Mark 13 in the First Century:

- This chapter is Jesus' response to his disciples' questions about the end times and the destruction of the Temple. For early Christians, these teachings would have been a source of warning and comfort during times of trial and uncertainty.

Cultural Perspectives

Jewish Teaching Methods:

- Jesus' use of parables and metaphors was a standard Jewish teaching method. These were not just simple tales but carried deep spiritual and moral meanings, often reflecting the realities of the listeners' lives.

- In Mark 13:33-37, the parable of the watchful servants reflects the cultural understanding of stewardship and responsibility, common themes in Jewish teachings.

Cultural Significance of Vigilance:

- The call to vigilance in this passage would resonate with a culture accustomed to uncertainty and oppression. For the Jewish community, the expectation of a Messiah and the constant threat from external powers made the theme of readiness and alertness particularly poignant.


1. Warning Repeated

- The repetitive warning in Mark 13:33 suggests a deep emphasis on the message's importance. This repetition serves as a literary device to underscore the urgency of being prepared for Christ's return.

2. The Stage

- Mark 13 encompasses themes of destruction, persecution, and tribulation, setting the stage for the final coming of the Son of Man.

- Jesus instructs his followers to remain vigilant, as the timing of these events is unknown.

3. Be vigilant

- The term 'awake' (Greek: agrupneo), is interpreted as a call to spiritual attentiveness and readiness.

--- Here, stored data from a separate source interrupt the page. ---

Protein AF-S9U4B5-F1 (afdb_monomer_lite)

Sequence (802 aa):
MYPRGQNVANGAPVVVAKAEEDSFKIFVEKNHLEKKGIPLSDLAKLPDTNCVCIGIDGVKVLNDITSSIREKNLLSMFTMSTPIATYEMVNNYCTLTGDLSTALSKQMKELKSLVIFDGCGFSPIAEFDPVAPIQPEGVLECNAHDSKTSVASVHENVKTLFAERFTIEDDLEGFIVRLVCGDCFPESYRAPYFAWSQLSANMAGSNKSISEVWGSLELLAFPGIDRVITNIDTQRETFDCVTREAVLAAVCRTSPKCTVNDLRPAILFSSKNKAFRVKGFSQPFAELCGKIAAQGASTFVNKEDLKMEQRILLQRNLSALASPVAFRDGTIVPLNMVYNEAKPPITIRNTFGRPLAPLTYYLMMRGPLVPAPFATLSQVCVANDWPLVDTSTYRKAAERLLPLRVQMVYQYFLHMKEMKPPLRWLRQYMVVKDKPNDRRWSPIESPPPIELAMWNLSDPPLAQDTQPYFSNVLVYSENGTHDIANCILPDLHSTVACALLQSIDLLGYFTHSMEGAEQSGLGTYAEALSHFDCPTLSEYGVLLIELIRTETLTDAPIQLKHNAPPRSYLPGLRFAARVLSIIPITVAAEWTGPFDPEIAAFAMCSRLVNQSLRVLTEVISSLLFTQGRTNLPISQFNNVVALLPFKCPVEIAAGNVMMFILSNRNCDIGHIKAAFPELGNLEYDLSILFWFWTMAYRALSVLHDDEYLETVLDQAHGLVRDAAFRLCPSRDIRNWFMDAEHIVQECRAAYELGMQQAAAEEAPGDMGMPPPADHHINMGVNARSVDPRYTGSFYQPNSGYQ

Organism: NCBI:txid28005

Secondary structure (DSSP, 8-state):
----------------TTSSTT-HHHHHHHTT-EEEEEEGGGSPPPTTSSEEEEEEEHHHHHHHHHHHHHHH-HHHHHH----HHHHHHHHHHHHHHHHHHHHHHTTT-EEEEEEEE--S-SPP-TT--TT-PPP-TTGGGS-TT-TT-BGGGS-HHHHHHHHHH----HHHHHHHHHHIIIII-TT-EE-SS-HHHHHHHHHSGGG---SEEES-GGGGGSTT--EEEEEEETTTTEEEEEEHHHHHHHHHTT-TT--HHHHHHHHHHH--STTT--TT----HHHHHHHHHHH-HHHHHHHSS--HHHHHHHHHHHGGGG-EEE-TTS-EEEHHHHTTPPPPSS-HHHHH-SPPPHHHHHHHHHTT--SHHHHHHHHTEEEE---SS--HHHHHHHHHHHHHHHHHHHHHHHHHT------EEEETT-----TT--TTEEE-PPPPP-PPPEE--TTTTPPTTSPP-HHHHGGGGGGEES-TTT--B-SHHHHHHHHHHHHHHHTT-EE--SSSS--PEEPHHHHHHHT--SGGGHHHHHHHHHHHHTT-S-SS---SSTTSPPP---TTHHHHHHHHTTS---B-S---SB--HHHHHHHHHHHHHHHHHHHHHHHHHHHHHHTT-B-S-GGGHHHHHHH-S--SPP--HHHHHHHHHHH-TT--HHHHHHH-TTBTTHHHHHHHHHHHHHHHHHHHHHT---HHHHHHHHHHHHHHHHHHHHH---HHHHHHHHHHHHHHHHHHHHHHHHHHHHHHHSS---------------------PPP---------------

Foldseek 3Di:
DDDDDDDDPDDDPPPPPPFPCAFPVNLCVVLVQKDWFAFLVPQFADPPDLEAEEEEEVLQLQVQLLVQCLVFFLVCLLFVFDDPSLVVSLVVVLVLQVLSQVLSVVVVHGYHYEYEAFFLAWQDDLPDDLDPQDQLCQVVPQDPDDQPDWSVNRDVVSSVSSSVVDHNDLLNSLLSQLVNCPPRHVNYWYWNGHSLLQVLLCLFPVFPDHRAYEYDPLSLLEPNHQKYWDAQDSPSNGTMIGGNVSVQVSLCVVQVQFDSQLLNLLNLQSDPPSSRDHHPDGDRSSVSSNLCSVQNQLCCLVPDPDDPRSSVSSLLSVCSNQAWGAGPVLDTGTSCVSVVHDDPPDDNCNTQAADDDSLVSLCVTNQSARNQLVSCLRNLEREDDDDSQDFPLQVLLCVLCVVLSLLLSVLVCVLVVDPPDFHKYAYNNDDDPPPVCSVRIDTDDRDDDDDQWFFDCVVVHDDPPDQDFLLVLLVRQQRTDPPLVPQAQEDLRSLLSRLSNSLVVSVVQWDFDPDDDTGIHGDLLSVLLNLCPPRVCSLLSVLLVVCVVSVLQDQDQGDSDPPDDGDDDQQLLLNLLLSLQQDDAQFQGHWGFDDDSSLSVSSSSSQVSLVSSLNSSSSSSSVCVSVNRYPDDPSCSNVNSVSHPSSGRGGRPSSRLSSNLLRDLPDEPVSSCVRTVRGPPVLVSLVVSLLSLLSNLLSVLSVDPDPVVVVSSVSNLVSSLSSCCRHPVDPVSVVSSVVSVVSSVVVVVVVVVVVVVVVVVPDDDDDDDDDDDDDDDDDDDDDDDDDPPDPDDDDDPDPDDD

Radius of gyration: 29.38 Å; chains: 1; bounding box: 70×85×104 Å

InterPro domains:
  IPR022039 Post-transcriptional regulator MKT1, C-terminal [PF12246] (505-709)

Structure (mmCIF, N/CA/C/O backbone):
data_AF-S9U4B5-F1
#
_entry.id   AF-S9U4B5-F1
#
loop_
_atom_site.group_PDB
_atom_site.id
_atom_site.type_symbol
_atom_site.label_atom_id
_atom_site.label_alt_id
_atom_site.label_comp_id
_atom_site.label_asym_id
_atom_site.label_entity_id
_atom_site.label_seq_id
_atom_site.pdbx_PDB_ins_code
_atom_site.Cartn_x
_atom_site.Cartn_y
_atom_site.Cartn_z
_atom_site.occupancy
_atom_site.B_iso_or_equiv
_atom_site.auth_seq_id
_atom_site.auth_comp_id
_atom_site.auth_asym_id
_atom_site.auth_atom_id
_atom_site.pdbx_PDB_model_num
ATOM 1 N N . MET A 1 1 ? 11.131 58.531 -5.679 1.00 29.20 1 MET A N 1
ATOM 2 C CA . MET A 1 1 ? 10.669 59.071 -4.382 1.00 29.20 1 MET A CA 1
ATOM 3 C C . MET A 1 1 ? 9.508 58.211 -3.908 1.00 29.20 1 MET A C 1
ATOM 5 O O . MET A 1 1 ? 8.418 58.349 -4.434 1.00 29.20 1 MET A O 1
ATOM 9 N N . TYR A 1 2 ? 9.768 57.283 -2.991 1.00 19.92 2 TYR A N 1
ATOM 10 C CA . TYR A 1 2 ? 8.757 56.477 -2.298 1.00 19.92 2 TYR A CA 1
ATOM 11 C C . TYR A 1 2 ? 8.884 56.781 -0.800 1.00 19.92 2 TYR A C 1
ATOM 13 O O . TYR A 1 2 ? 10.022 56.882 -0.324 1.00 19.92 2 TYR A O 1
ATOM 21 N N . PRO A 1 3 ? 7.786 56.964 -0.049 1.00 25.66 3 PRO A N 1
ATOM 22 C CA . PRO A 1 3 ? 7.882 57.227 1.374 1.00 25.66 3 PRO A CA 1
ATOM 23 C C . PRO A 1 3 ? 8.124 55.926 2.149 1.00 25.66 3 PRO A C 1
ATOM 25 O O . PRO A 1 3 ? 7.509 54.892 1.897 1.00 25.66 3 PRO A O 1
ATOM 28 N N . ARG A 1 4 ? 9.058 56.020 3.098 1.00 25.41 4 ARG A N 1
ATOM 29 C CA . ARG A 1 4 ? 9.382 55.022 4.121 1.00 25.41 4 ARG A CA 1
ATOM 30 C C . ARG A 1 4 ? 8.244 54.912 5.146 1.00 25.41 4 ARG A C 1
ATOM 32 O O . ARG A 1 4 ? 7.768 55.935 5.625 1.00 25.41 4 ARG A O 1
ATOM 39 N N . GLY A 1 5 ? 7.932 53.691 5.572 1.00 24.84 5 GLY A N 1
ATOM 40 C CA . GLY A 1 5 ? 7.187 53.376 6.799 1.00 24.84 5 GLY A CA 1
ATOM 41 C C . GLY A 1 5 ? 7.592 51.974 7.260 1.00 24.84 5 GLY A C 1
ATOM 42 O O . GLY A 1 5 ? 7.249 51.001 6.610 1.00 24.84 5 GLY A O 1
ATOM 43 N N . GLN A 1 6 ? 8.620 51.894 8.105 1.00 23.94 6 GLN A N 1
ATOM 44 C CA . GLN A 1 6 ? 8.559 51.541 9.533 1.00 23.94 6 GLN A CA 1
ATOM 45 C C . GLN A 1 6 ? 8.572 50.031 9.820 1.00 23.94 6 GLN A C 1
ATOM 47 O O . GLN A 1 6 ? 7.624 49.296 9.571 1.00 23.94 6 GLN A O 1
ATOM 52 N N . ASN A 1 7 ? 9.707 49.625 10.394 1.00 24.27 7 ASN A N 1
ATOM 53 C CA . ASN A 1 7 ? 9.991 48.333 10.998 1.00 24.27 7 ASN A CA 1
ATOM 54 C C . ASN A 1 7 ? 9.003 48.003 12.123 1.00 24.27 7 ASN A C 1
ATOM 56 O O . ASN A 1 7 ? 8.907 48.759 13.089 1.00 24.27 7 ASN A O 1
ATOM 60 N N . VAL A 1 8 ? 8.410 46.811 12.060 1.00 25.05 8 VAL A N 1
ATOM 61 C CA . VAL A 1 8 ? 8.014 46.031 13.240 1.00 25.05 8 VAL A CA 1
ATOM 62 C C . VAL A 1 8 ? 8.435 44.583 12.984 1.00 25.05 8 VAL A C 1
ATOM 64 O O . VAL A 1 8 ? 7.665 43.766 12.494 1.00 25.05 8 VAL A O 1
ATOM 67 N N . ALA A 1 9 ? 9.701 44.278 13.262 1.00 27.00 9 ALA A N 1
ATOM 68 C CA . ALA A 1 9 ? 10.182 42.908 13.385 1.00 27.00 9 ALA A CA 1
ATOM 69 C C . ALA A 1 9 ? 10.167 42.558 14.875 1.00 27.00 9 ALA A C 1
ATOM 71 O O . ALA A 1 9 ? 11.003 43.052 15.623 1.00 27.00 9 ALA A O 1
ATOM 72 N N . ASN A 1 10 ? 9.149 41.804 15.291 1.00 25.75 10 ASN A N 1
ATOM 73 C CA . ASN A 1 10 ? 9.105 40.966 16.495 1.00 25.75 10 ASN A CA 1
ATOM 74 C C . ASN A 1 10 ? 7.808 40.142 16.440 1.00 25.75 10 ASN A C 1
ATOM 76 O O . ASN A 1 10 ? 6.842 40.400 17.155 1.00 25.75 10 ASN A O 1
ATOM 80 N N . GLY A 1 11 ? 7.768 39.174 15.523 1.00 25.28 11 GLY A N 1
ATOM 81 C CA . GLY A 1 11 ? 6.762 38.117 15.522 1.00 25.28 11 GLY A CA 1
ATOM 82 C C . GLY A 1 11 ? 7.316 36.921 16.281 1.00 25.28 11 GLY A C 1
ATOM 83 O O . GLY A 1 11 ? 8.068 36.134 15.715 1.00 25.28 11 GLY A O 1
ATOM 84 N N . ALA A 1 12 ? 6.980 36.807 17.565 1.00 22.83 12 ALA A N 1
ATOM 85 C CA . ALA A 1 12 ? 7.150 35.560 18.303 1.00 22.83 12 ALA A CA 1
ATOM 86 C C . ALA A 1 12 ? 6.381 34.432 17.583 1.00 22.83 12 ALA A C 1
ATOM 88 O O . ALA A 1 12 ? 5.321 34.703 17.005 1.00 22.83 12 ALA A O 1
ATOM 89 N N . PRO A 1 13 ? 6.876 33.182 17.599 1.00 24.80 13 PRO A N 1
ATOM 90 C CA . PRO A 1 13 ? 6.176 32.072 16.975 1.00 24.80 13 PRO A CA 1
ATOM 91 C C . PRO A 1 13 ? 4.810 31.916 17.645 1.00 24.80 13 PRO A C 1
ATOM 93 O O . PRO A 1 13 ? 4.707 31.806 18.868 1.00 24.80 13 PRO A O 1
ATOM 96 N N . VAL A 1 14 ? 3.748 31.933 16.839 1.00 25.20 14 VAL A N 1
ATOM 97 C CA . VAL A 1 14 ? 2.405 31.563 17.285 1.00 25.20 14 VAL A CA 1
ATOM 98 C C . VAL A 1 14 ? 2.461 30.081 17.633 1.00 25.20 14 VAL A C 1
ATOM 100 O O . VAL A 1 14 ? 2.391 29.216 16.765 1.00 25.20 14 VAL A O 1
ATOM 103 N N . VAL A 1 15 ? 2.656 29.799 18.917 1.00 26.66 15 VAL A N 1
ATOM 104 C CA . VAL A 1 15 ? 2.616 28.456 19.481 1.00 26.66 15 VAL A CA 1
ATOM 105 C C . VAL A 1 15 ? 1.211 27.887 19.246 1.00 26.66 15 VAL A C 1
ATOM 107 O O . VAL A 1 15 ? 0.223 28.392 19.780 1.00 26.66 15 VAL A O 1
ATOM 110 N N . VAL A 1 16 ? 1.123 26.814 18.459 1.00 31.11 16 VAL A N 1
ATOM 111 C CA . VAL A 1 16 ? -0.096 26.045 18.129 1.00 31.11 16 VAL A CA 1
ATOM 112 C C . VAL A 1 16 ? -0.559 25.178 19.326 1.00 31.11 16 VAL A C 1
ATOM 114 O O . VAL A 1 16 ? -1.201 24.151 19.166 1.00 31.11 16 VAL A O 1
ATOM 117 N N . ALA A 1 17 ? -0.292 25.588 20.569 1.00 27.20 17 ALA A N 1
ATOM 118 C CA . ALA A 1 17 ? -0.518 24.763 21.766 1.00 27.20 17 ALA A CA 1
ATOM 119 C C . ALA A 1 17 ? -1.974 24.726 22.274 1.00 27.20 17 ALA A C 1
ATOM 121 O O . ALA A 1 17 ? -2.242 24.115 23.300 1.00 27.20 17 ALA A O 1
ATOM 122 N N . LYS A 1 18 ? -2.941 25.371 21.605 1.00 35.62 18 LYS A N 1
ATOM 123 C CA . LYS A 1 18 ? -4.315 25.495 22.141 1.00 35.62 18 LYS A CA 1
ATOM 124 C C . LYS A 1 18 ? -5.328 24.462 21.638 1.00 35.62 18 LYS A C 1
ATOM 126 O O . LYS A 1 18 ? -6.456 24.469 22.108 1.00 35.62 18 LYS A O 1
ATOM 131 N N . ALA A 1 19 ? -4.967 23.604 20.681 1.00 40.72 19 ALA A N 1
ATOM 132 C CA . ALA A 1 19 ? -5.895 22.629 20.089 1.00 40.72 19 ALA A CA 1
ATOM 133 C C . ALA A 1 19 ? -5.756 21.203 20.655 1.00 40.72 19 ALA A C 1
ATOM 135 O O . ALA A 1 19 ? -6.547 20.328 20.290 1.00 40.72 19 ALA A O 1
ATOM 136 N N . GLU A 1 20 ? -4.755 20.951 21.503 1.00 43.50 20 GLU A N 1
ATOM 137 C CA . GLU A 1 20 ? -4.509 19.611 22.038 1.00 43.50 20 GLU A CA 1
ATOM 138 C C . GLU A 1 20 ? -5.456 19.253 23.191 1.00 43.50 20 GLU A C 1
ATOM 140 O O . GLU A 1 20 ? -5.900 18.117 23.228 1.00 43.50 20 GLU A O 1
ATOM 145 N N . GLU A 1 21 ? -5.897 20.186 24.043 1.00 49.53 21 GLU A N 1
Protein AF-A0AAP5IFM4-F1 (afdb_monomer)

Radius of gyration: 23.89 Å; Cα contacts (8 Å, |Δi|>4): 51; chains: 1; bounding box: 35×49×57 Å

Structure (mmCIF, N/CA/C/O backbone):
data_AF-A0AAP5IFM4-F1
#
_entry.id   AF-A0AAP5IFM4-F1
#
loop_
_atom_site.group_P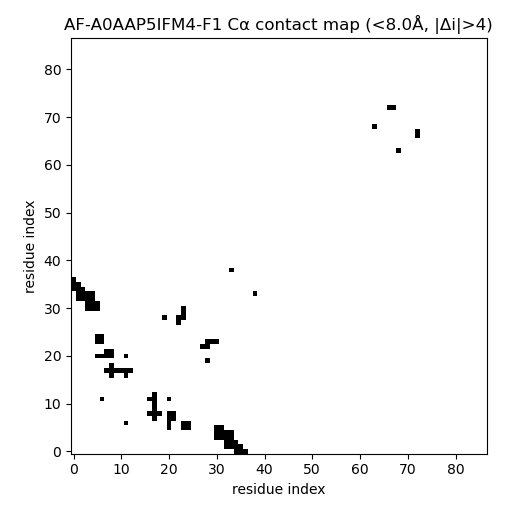DB
_atom_site.id
_atom_site.type_symbol
_atom_site.label_atom_id
_atom_site.label_alt_id
_atom_site.label_comp_id
_atom_site.label_asym_id
_atom_site.label_entity_id
_atom_site.label_seq_id
_atom_site.pdbx_PDB_ins_code
_atom_site.Cartn_x
_atom_site.Cartn_y
_atom_site.Cartn_z
_atom_site.occupancy
_atom_site.B_iso_or_equiv
_atom_site.auth_seq_id
_atom_site.auth_comp_id
_atom_site.auth_asym_id
_atom_site.auth_atom_id
_atom_site.pdbx_PDB_model_num
ATOM 1 N N . MET A 1 1 ? -6.215 12.943 -2.912 1.00 77.62 1 MET A N 1
ATOM 2 C CA . MET A 1 1 ? -6.591 12.896 -1.480 1.00 77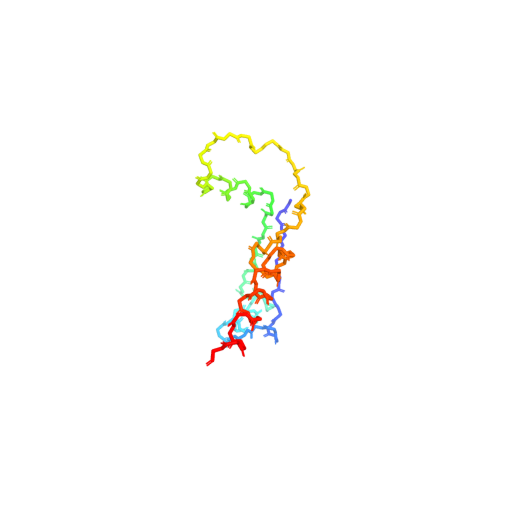.62 1 MET A CA 1
ATOM 3 C C . MET A 1 1 ? -5.941 11.651 -0.900 1.00 77.62 1 MET A C 1
ATOM 5 O O . MET A 1 1 ? -5.782 10.714 -1.673 1.00 77.62 1 MET A O 1
ATOM 9 N N . PRO A 1 2 ? -5.504 11.637 0.368 1.00 89.31 2 PRO A N 1
ATOM 10 C CA . PRO A 1 2 ? -4.998 10.415 0.981 1.00 89.31 2 PRO A CA 1
ATOM 11 C C . PRO A 1 2 ? -6.141 9.411 1.187 1.00 89.31 2 PRO A C 1
ATOM 13 O O . PRO A 1 2 ? -7.213 9.786 1.662 1.00 89.31 2 PRO A O 1
ATOM 16 N N . GLU A 1 3 ? -5.902 8.159 0.826 1.00 91.81 3 GLU A N 1
ATOM 17 C CA . GLU A 1 3 ? -6.809 7.025 0.988 1.00 91.81 3 GLU A CA 1
ATOM 18 C C . GLU A 1 3 ? -6.347 6.168 2.167 1.00 91.81 3 GLU A C 1
ATOM 20 O O . GLU A 1 3 ? -5.172 5.827 2.271 1.00 91.81 3 GLU A O 1
ATOM 25 N N . GLU A 1 4 ? -7.261 5.841 3.078 1.00 92.31 4 GLU A N 1
ATOM 26 C CA . GLU A 1 4 ? -6.990 4.965 4.220 1.00 92.31 4 GLU A CA 1
ATOM 27 C C . GLU A 1 4 ? -7.165 3.500 3.808 1.00 92.31 4 GLU A C 1
ATOM 29 O O . GLU A 1 4 ? -8.219 3.121 3.294 1.00 92.31 4 GLU A O 1
ATOM 34 N N . ILE A 1 5 ? -6.150 2.670 4.051 1.00 91.19 5 ILE A N 1
ATOM 35 C CA . ILE A 1 5 ? -6.158 1.250 3.692 1.00 91.19 5 ILE A CA 1
ATOM 36 C C . ILE A 1 5 ? -6.325 0.413 4.955 1.00 91.19 5 ILE A C 1
ATOM 38 O O . ILE A 1 5 ? -5.503 0.490 5.863 1.00 91.19 5 ILE A O 1
ATOM 42 N N . LYS A 1 6 ? -7.367 -0.421 4.999 1.00 92.69 6 LYS A N 1
ATOM 43 C CA . LYS A 1 6 ? -7.637 -1.356 6.102 1.00 92.69 6 LYS A CA 1
ATOM 44 C C . LYS A 1 6 ? -7.323 -2.785 5.649 1.00 92.69 6 LYS A C 1
ATOM 46 O O . LYS A 1 6 ? -8.129 -3.349 4.908 1.00 92.69 6 LYS A O 1
ATOM 51 N N . PRO A 1 7 ? -6.166 -3.357 6.030 1.00 92.00 7 PRO A N 1
ATOM 52 C CA . PRO A 1 7 ? -5.779 -4.699 5.606 1.00 92.00 7 PRO A CA 1
ATOM 53 C C . PRO A 1 7 ? -6.734 -5.763 6.158 1.00 92.00 7 PRO A C 1
ATOM 55 O O . PRO A 1 7 ? -7.221 -5.636 7.280 1.00 92.00 7 PRO A O 1
ATOM 58 N N . ASN A 1 8 ? -6.975 -6.830 5.393 1.00 92.94 8 ASN A N 1
ATOM 59 C CA . ASN A 1 8 ? -7.718 -7.993 5.872 1.00 92.94 8 ASN A CA 1
ATOM 60 C C . ASN A 1 8 ? -6.765 -8.937 6.630 1.00 92.94 8 ASN A C 1
ATOM 62 O O . ASN A 1 8 ? -5.833 -9.456 6.010 1.00 92.94 8 ASN A O 1
ATOM 66 N N . PRO A 1 9 ? -7.003 -9.231 7.923 1.00 91.31 9 PRO A N 1
ATOM 67 C CA . PRO A 1 9 ? -6.178 -10.177 8.669 1.00 91.31 9 PRO A CA 1
ATOM 68 C C . PRO A 1 9 ? -6.098 -11.559 8.015 1.00 91.31 9 PRO A C 1
ATOM 70 O O . PRO A 1 9 ? -5.051 -12.187 8.033 1.00 91.31 9 PRO A O 1
ATOM 73 N N . GLN A 1 10 ? -7.163 -12.028 7.361 1.00 94.44 10 GLN A N 1
ATOM 74 C CA . GLN A 1 10 ? -7.175 -13.361 6.741 1.00 94.44 10 GLN A CA 1
ATOM 75 C C . GLN A 1 10 ? -6.313 -13.452 5.473 1.00 94.44 10 GLN A C 1
ATOM 77 O O . GLN A 1 10 ? -5.976 -14.550 5.038 1.00 94.44 10 GLN A O 1
ATOM 82 N N . GLU A 1 11 ? -5.954 -12.312 4.882 1.00 94.62 11 GLU A N 1
ATOM 83 C CA . GLU A 1 11 ? -5.116 -12.227 3.680 1.00 94.62 11 GLU A CA 1
ATOM 84 C C . GLU A 1 11 ? -3.647 -11.932 4.017 1.00 94.62 11 GLU A C 1
ATOM 86 O O . GLU A 1 11 ? -2.786 -11.957 3.136 1.00 94.62 11 GLU A O 1
ATOM 91 N N . ALA A 1 12 ? -3.338 -11.669 5.290 1.00 93.56 12 ALA A N 1
ATOM 92 C CA . ALA A 1 12 ? -1.983 -11.383 5.724 1.00 93.56 12 ALA A CA 1
ATOM 93 C C . ALA A 1 12 ? -1.125 -12.672 5.729 1.00 93.56 12 ALA A C 1
ATOM 95 O O . ALA A 1 12 ? -1.473 -13.654 6.395 1.00 93.56 12 ALA A O 1
ATOM 96 N N . PRO A 1 13 ? 0.020 -12.687 5.013 1.00 95.00 13 PRO A N 1
ATOM 97 C CA . PRO A 1 13 ? 0.796 -13.906 4.767 1.00 95.00 13 PRO A CA 1
ATOM 98 C C . PRO A 1 13 ? 1.633 -14.371 5.968 1.00 95.00 13 PRO A C 1
ATOM 100 O O . PRO A 1 13 ? 2.145 -15.490 5.960 1.00 95.00 13 PRO A O 1
ATOM 103 N N . THR A 1 14 ? 1.811 -13.524 6.986 1.00 97.00 14 THR A N 1
ATOM 104 C CA . THR A 1 14 ? 2.628 -13.801 8.176 1.00 97.00 14 THR A CA 1
ATOM 105 C C . THR A 1 14 ? 1.861 -13.473 9.454 1.00 97.00 14 THR A C 1
ATOM 107 O O . THR A 1 14 ? 0.974 -12.622 9.440 1.00 97.00 14 THR A O 1
ATOM 110 N N . GLN A 1 15 ? 2.217 -14.118 10.571 1.00 96.62 15 GLN A N 1
ATOM 111 C CA . GLN A 1 15 ? 1.569 -13.880 11.870 1.00 96.62 15 GLN A CA 1
ATOM 112 C C . GLN A 1 15 ? 1.690 -12.421 12.327 1.00 96.62 15 GLN A C 1
ATOM 114 O O . GLN A 1 15 ? 0.709 -11.840 12.777 1.00 96.62 15 GLN A O 1
ATOM 119 N N . ASP A 1 16 ? 2.857 -11.802 12.145 1.00 96.56 16 ASP A N 1
ATOM 120 C CA . ASP A 1 16 ? 3.054 -10.393 12.504 1.00 96.56 16 ASP A CA 1
ATOM 121 C C . ASP A 1 16 ? 2.144 -9.469 11.683 1.00 96.56 16 ASP A C 1
ATOM 123 O O . ASP A 1 16 ? 1.556 -8.529 12.215 1.00 96.56 16 ASP A O 1
ATOM 127 N N . ALA A 1 17 ? 1.980 -9.756 10.387 1.00 94.94 17 ALA A N 1
ATOM 128 C CA . ALA A 1 17 ? 1.089 -8.989 9.525 1.00 94.94 17 ALA A CA 1
ATOM 129 C C . ALA A 1 17 ? -0.391 -9.202 9.890 1.00 94.94 17 ALA A C 1
ATOM 131 O O . ALA A 1 17 ? -1.178 -8.263 9.784 1.00 94.94 17 ALA A O 1
ATOM 132 N N . GLN A 1 18 ? -0.765 -10.403 10.346 1.00 96.31 18 GLN A N 1
ATOM 133 C CA . GLN A 1 18 ? -2.104 -10.687 10.872 1.00 96.31 18 GLN A CA 1
ATOM 134 C C . GLN A 1 18 ? -2.380 -9.864 12.128 1.00 96.31 18 GLN A C 1
ATOM 136 O O . GLN A 1 18 ? -3.383 -9.159 12.172 1.00 96.31 18 GLN A O 1
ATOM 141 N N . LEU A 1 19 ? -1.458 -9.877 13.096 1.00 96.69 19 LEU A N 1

- This interpretation aligns with the broader Christian teaching of being vigilant in faith, especially in uncertain times, reflecting the early Christian community's situation.

For Discussion:

1. Historical Context:

- "Imagine living in the first century during the time Mark's Gospel was written. How do you think the early Christians felt about the future and their faith amidst the turmoil and uncertainty of their time?"

2. Cultural Perspectives Exploration:

- "Why do you think Jesus used parables and metaphors in his teachings? Can you think of a modern-day parallel to the parable of the watchful servants?"

- "Discuss how the themes of stewardship and responsibility in Jewish culture are reflected in this passage. How do these themes resonate with our culture today?"

3. Theological Insights Reflection:

- Why might repetition be an important literary tool in conveying urgency in biblical texts?"

- How does this duality appear in today's world? How do we balance fear and hope in our faith journey?"

Family Link:

- How can we apply the lesson of being vigilant and prepared in our own lives, especially in times of uncertainty?

- Share a personal experience where staying spiritually vigilant helped you through a challenging time.

For Reflection:

Take a few minutes to meditate on the phrase 'Stay awake.' What personal insights or feelings does this evoke in you about your spiritual journey?"

Creative Reflection:

- "If you were to create a piece of art (a drawing, poem, song, etc.) that captures the essence of Mark 13:33-37, what would it look like or sound like?

Prayer of Saint Hannibal Mary Di Francia:

Adorable Lord Jesus Christ, you told us to be watchful and taught us watchfulness in many ways. Please grant me the grace of being vigilant; strengthen my feeble nature and my unsteady will so that I may endure and win out over the lethargy of sleep. Our Lord Jesus Christ, I appeal to your Sacred Heart that was watchful even when you were sleeping. Heart of my Jesus, excite faith, fervor, and zeal in my cold heart in order that I may turn from so much sleep and may be fond of prayerful watchfulness (The Father's Soul, 721).